Any treatment for cancer, whether conventional, alternative or a combination of both, can be enhanced by simple lifestyle, diet and nutritional supplement strategies. Remember to always discuss any changes in diet and supplements with your health care practitioner.

Diet

  • Eat generous amounts of vegetables and moderate amounts of fruit. Choose organic whenever possible to minimize exposure to pesticide residues that may put an extra detoxification load on the liver. Consider occasional juicing to easily ingest several servings without feeling too full.
  • Drink green tea  one to two times a day. Remember that decaffeinated versions are available and quite delicious, but only choose those products that have been decaffeinated through a process called “effervescence” that better retains tea polyphenols.
  • Concentrate on omega-3 fatty acids either through foods or supplements. Foods that are rich in this healthy type of fat include walnuts, freshly ground flaxseed, and cold-water, oily fish such as Alaskan salmon and sardines.
  • Have one to two servings of whole soy foods each day. The simplest soy food to include may be soymilk as a beverage or an ingredient in a smoothie. Also try edamame (whole green soybeans), canned soybeans, tofu, roasted soy nuts and soy nut butter. Soy foods can interfere with absorption of thyroid medication, so they should not be eaten within 3 hours of taking thyroid medication. In addition, excess consumption of soy can affect the impact of thyroid replacement medication. Be sure to tell your doctor how much soy you regularly eat so the dosage can be adjusted accordingly.
  • Avoid harmful radiation, UV light, and environmental toxins .

Supplements
Dr. Weil often recommends certain species of Asian mushrooms to people with cancer and cancer survivors, either used in the diet or taken as supplements. Maitake (Grifola frondosa), shiitake (Lentinula edodes), and agaricus (Agaricus blazei) are all delicious edible mushrooms that have immune enhancing and anti-cancer effects and can be found at specialty grocery stores. These, along with other well-studied medicinal mushrooms, are also available in supplement form.

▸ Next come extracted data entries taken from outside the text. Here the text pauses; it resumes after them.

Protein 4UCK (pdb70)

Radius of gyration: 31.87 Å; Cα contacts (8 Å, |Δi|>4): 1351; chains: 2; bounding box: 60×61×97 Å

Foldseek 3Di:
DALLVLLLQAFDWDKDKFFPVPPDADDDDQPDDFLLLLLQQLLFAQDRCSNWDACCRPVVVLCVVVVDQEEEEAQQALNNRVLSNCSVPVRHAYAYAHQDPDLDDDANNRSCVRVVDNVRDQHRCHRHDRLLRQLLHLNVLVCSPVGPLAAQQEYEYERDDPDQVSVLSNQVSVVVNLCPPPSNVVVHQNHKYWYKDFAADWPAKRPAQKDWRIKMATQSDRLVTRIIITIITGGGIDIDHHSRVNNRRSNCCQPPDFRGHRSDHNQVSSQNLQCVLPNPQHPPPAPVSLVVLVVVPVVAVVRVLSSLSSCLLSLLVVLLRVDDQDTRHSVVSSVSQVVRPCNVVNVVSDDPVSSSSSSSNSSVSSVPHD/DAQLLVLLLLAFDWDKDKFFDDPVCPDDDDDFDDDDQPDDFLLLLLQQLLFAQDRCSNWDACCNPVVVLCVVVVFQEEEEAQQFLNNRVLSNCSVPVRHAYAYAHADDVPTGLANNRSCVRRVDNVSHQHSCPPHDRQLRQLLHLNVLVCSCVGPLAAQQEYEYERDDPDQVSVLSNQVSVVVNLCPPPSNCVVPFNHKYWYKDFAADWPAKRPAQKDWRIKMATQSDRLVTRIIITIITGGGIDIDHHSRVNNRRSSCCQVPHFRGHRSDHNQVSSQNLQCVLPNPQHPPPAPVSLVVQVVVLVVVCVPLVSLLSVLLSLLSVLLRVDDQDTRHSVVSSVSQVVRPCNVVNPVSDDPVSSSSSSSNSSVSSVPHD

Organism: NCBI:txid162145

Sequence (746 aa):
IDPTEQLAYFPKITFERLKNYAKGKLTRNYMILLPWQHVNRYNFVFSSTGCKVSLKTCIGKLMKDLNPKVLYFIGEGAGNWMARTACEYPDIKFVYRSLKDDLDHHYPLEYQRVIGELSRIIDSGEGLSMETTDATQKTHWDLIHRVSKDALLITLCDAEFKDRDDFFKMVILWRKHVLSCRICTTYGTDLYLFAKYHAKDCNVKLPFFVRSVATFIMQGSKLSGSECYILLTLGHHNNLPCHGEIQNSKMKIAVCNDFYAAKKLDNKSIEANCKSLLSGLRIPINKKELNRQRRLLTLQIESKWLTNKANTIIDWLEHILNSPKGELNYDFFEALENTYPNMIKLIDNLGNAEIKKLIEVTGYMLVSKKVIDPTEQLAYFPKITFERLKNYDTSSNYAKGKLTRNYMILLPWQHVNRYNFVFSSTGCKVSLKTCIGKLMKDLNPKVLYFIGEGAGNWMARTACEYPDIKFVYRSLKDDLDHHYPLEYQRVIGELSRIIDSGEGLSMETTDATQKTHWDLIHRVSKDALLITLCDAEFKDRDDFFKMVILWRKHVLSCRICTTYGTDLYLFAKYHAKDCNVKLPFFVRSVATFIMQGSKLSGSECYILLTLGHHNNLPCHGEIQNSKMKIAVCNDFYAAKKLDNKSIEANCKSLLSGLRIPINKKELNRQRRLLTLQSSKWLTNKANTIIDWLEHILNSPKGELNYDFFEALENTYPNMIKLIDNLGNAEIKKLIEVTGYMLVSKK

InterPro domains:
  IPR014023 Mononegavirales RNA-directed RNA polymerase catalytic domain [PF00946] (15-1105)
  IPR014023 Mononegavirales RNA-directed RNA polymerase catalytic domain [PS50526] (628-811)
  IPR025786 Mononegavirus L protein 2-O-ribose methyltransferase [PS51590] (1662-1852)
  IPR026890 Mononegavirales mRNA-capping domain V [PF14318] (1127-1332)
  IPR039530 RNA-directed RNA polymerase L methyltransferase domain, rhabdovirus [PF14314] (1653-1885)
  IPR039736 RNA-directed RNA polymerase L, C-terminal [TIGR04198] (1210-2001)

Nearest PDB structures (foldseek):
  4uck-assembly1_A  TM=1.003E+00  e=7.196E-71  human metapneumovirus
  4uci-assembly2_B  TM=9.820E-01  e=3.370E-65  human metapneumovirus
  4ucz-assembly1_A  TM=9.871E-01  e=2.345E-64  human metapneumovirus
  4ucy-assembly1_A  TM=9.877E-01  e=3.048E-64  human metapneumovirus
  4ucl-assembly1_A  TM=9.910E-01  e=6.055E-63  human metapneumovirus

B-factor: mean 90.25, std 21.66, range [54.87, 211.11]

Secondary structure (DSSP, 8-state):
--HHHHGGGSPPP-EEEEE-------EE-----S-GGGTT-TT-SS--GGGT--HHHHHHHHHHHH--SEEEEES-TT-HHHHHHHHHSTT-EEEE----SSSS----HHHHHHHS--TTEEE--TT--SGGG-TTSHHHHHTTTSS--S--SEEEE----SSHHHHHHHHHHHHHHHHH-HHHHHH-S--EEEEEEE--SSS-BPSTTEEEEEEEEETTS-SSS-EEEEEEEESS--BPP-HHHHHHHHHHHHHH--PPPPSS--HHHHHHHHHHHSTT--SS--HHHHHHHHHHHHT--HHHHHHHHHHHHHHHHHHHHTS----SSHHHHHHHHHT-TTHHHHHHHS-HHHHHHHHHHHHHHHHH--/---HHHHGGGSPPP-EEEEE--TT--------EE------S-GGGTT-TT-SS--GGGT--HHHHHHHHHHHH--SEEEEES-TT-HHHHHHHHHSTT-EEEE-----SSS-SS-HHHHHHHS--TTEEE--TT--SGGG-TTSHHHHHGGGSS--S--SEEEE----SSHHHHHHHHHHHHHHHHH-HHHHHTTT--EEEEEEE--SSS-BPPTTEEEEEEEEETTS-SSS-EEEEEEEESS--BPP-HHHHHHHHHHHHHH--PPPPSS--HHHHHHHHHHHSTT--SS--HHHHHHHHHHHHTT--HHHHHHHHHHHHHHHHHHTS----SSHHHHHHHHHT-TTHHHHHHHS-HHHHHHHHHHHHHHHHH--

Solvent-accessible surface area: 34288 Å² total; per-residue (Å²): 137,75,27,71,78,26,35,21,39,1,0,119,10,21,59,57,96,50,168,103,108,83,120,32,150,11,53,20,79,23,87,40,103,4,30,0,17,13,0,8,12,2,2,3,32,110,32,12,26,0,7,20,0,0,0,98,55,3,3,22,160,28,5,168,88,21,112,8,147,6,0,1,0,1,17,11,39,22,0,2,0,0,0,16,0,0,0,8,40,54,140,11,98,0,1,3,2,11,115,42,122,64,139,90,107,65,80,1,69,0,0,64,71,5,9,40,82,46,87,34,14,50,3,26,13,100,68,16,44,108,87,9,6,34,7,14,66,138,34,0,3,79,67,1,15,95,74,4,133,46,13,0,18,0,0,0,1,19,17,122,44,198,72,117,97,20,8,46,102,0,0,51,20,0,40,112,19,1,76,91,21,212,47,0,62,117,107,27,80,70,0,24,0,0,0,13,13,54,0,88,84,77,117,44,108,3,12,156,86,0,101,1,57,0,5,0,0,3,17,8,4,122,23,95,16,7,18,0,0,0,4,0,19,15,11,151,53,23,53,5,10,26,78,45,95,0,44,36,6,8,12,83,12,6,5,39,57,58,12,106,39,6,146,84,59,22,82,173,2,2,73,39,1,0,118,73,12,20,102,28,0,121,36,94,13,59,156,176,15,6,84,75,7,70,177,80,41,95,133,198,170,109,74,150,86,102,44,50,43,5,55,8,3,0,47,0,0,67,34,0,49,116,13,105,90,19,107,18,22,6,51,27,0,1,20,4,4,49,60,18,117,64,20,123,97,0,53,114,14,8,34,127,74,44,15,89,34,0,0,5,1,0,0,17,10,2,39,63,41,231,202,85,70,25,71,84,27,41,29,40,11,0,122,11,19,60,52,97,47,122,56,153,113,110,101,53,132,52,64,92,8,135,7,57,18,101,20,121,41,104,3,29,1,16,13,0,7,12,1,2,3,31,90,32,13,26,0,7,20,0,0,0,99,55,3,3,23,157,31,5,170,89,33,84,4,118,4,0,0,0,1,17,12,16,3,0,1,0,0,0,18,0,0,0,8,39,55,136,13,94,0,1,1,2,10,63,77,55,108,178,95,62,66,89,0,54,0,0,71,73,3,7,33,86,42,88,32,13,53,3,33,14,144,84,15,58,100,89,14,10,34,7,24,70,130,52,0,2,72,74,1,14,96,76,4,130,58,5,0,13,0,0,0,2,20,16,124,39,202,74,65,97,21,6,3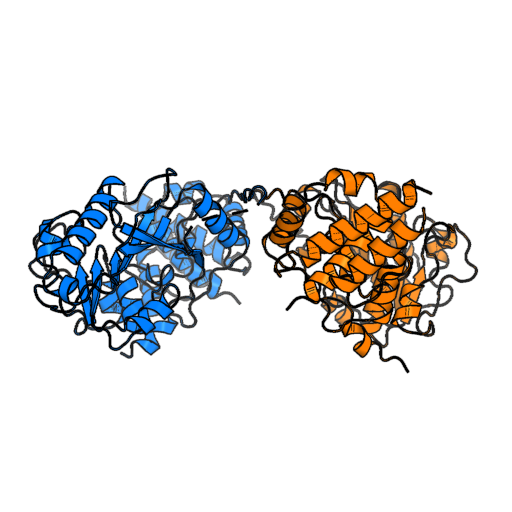9,104,0,0,50,22,0,41,109,19,0,75,91,21,186,28,0,61,105,134,31,75,76,0,24,0,0,0,13,3,48,0,113,98,76,116,36,104,2,13,155,89,0,64,1,56,0,5,0,0,3,15,8,3,121,24,92,16,15,23,0,0,0,4,0,19,14,13,129,32,22,55,5,10,26,74,51,99,0,49,39,6,6,25,55,10,5,8,39,57,62,9,103,31,6,185,87,60,21,81,172,2,2,74,39,1,0,117,74,12,17,100,27,0,127,37,96,13,64,160,172,13,4,65,50,6,54,151,75,29,114,149,121,145,108,188,116,95,29,54,44,8,60,10,4,0,49,0,0,62,30,0,50,118,13,104,90,20,109,18,30,5,45,27,0,1,24,4,4,63,80,18,117,63,19,130,95,0,54,116,14,7,35,129,74,45,10,90,34,0,0,6,2,0,0,17,11,3,38,62,43,231

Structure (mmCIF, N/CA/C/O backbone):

Dr. Weil also suggests taking a good multivitamin with antioxidants including vitamin C, mixed carotenoids (including lycopene), vitamin E in the form of mixed tocopherols and tocotrienols, and the mineral selenium; B-complex including folic acid and B-12; coenzyme Q-10; and high dose vitamin D3 (cholecalciferol). Each of these supplements has may help reduce the risk of recurrence.

On the subject of taking supplements during cancer treatment, Dr. Weil recommends following the advice of Donald Abrams, M.D., an integrative oncologist at the University of San Francisco and a graduate of the Arizona Center for Integrative Medicine's Associate Fellowship at the University of Arizona. Dr. Abrams says that questions about taking antioxidants during cancer treatment are the most frequent ones he gets. In the absence of strong evidence, he now advises patients as follows:

  • For those receiving chemotherapy: don't take antioxidant supplements on the day before, the day of, or the day after chemotherapy. Otherwise, it is okay to take supplements.
  • For patients undergoing radiation therapy: no antioxidant supplements throughout the course of treatment.

Because chemotherapy agents differ in their mode of action, it would be helpful to know whether the particular drugs being used work by an oxidative (free-radical-generating) mechanism. Ask the medical oncologist treating you for that information, and based on the answer whether or not antioxidant therapy is considered safe.

Other
Regarding radioactive iodine treatment, women need to use contraception for about a year after the treatment, because radioactive iodine can affect the ovaries. Women's periods can become irregular, but should return to normal at the end of a year. Side effects of radioactive iodine treatment are rare, but occasionally patients do experience some neck tenderness, nausea and stomach irritation, dry mouth and tenderness of the salivary glands - sucking on lemon drops can reduce this. There is a very small risk of developing leukemia in the future as a result of treatment with radioactive iodine.